- Founded: 1906 (as faction) 1908 (as party)
- Dissolved: 1908 (as party) 1910 (as faction)
- Split from: Alabama Republican Party
- Merged into: Alabama Republican Party

= Davidson Faction =

The Davidson Faction was a political party and Republican Party faction active in the U.S. state of Alabama from 1906 to 1910, as a faction, and 1908 as a party. The party split from the Alabama Republican Party to contest the 1908 elections.
==History==
The Davidson faction was a political faction within the Alabama Republican Party that was opposed to the Thompson faction, led by chairman J. O. Thompson. The Davidson faction had initially nominated candidates in the 1906 elections, which were accepted by the Secretary of State as the official Republican candidates. The faction ended up nominating 13 candidates on the Republican Party ticket.
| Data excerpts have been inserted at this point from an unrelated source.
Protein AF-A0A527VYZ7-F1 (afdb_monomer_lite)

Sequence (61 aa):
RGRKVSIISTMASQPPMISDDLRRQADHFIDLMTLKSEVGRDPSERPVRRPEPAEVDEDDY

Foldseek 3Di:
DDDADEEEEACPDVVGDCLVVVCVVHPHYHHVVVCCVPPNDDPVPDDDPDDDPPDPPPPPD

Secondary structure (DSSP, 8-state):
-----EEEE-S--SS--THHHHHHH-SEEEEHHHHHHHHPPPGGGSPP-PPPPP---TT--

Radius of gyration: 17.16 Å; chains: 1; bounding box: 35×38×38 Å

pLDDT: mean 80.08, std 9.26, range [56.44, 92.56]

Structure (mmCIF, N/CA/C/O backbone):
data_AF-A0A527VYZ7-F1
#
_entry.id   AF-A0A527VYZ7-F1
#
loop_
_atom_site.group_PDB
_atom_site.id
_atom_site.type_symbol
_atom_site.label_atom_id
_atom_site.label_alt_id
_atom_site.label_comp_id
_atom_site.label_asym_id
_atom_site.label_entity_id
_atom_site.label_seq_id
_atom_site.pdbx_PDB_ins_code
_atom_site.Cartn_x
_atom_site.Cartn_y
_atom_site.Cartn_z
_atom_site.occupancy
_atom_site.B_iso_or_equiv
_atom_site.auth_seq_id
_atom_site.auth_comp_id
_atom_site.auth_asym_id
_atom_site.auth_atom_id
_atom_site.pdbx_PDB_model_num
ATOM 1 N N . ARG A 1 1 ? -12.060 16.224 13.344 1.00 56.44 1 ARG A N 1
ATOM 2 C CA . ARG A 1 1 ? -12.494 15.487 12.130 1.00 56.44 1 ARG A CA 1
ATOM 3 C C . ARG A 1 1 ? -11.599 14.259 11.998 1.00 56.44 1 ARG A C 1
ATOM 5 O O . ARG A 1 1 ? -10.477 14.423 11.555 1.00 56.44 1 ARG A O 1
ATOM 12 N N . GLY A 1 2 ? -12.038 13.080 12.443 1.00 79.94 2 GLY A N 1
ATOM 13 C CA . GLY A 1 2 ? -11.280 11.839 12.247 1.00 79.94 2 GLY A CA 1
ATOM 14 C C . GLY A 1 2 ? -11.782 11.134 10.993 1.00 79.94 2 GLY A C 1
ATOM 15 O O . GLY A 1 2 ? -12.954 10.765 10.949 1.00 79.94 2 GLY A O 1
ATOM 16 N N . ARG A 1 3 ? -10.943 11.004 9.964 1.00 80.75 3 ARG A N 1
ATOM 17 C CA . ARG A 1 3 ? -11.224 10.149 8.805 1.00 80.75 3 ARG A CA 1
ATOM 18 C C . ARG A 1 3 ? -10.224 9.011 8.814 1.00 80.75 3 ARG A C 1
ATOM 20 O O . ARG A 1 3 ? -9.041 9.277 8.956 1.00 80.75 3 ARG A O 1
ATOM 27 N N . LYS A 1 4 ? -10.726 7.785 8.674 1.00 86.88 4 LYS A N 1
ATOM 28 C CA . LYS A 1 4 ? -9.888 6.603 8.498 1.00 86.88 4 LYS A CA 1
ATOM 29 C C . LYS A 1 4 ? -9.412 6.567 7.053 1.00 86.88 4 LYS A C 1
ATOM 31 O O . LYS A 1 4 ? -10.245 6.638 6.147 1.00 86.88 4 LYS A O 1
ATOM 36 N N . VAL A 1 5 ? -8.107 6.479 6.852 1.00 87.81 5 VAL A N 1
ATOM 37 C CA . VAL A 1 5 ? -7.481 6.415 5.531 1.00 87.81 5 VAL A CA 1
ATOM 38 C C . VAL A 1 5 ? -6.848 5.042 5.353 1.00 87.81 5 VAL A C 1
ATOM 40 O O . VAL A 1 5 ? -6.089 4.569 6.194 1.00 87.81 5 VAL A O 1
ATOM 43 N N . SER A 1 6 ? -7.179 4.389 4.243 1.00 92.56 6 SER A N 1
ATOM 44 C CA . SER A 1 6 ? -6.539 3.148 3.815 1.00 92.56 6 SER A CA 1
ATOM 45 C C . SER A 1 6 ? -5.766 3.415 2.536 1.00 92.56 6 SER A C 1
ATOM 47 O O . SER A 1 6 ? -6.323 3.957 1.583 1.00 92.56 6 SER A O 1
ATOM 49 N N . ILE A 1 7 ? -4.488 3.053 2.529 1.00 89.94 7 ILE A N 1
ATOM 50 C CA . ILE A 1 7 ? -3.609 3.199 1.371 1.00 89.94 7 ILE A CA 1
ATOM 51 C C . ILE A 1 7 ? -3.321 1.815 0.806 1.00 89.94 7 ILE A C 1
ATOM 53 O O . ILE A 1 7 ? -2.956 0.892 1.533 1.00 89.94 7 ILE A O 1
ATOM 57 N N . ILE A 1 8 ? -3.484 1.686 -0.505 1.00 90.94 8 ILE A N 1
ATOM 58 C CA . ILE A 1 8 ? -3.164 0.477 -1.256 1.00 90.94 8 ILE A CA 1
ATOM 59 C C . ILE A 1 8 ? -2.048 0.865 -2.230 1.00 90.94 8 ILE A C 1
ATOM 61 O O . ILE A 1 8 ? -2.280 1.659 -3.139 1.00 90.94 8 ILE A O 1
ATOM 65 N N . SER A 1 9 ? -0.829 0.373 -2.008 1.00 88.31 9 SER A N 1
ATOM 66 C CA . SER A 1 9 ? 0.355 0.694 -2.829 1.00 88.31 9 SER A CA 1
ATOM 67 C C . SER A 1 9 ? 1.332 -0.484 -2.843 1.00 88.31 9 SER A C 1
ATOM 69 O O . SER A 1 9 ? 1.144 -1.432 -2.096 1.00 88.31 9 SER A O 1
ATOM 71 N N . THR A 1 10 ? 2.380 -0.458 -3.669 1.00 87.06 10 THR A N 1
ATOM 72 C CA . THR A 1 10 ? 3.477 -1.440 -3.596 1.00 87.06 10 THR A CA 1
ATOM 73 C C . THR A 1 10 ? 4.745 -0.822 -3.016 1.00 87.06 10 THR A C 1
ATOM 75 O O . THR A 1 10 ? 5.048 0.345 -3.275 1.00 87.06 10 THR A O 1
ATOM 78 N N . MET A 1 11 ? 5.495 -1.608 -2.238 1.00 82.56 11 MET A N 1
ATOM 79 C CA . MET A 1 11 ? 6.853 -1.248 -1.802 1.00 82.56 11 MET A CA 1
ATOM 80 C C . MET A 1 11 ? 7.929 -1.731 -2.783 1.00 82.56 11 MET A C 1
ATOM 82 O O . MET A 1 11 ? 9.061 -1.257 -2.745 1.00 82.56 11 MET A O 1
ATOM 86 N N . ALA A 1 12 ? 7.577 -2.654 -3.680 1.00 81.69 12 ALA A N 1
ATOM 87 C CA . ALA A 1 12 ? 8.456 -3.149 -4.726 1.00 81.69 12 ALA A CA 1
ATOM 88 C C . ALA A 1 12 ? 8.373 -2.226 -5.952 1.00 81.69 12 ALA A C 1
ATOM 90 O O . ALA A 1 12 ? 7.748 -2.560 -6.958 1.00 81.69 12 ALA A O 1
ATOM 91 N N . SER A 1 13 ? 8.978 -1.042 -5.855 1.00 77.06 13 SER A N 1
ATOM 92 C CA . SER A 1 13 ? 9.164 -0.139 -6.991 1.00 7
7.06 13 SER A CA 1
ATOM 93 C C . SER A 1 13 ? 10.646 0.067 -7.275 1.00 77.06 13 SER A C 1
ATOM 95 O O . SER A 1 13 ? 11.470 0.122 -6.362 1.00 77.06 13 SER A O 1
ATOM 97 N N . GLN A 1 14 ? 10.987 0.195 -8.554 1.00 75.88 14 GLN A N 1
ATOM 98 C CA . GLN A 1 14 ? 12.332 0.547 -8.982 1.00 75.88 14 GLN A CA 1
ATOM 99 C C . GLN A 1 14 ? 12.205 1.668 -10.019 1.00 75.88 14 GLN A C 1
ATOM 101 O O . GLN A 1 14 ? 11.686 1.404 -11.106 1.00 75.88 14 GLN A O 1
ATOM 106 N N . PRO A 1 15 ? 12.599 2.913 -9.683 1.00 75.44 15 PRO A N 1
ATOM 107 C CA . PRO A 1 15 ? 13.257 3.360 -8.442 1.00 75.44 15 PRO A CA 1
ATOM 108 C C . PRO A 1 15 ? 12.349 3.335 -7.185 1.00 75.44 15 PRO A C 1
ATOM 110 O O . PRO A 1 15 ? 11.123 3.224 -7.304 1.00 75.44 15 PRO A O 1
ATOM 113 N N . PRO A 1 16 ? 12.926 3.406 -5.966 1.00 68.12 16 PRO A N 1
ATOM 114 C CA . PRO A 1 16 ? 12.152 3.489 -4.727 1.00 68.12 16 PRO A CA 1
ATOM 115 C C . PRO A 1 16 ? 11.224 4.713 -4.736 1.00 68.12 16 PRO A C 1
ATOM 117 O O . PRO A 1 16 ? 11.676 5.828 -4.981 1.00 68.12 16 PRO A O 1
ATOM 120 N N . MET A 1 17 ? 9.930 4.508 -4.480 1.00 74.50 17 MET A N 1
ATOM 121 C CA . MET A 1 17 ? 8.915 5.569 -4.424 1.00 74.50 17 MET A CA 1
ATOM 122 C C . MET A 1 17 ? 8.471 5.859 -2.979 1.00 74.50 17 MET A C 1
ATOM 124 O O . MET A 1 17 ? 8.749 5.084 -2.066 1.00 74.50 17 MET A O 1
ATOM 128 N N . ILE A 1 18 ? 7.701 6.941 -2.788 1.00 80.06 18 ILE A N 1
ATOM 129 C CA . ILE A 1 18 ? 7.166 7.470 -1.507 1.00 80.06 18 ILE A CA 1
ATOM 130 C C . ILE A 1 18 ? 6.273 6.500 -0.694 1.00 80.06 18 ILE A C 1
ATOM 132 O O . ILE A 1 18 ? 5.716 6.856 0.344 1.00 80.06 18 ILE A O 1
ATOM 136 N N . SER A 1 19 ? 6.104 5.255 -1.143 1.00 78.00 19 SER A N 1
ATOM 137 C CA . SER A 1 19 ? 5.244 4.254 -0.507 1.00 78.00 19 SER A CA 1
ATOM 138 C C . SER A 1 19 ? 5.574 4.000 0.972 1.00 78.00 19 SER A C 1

In 1908, Thompson led the initiative to expel all members of the Davidson faction from the Alabama Republican Party committee. The faction held a convention in May, and attempted to have their nominated candidates certified as the official Republican candidates, but the Thompson faction challenged this.

The issue was first brought to the Republican National Committee, which ruled in favor of the Thompson faction. A judge ruled that the party should appear on the ballot, though separate from the Republican Party and directed probate judges across the state to certify the Davidson Faction nominees. The party appeared on the ballot as the Davidson Faction, though the candidates were asked to support the regular Republican nominees. The emblem used was an arm and a hammer.

In 1910, the faction officially dissolved after announcing that they would support the regular Republican Party candidate slate.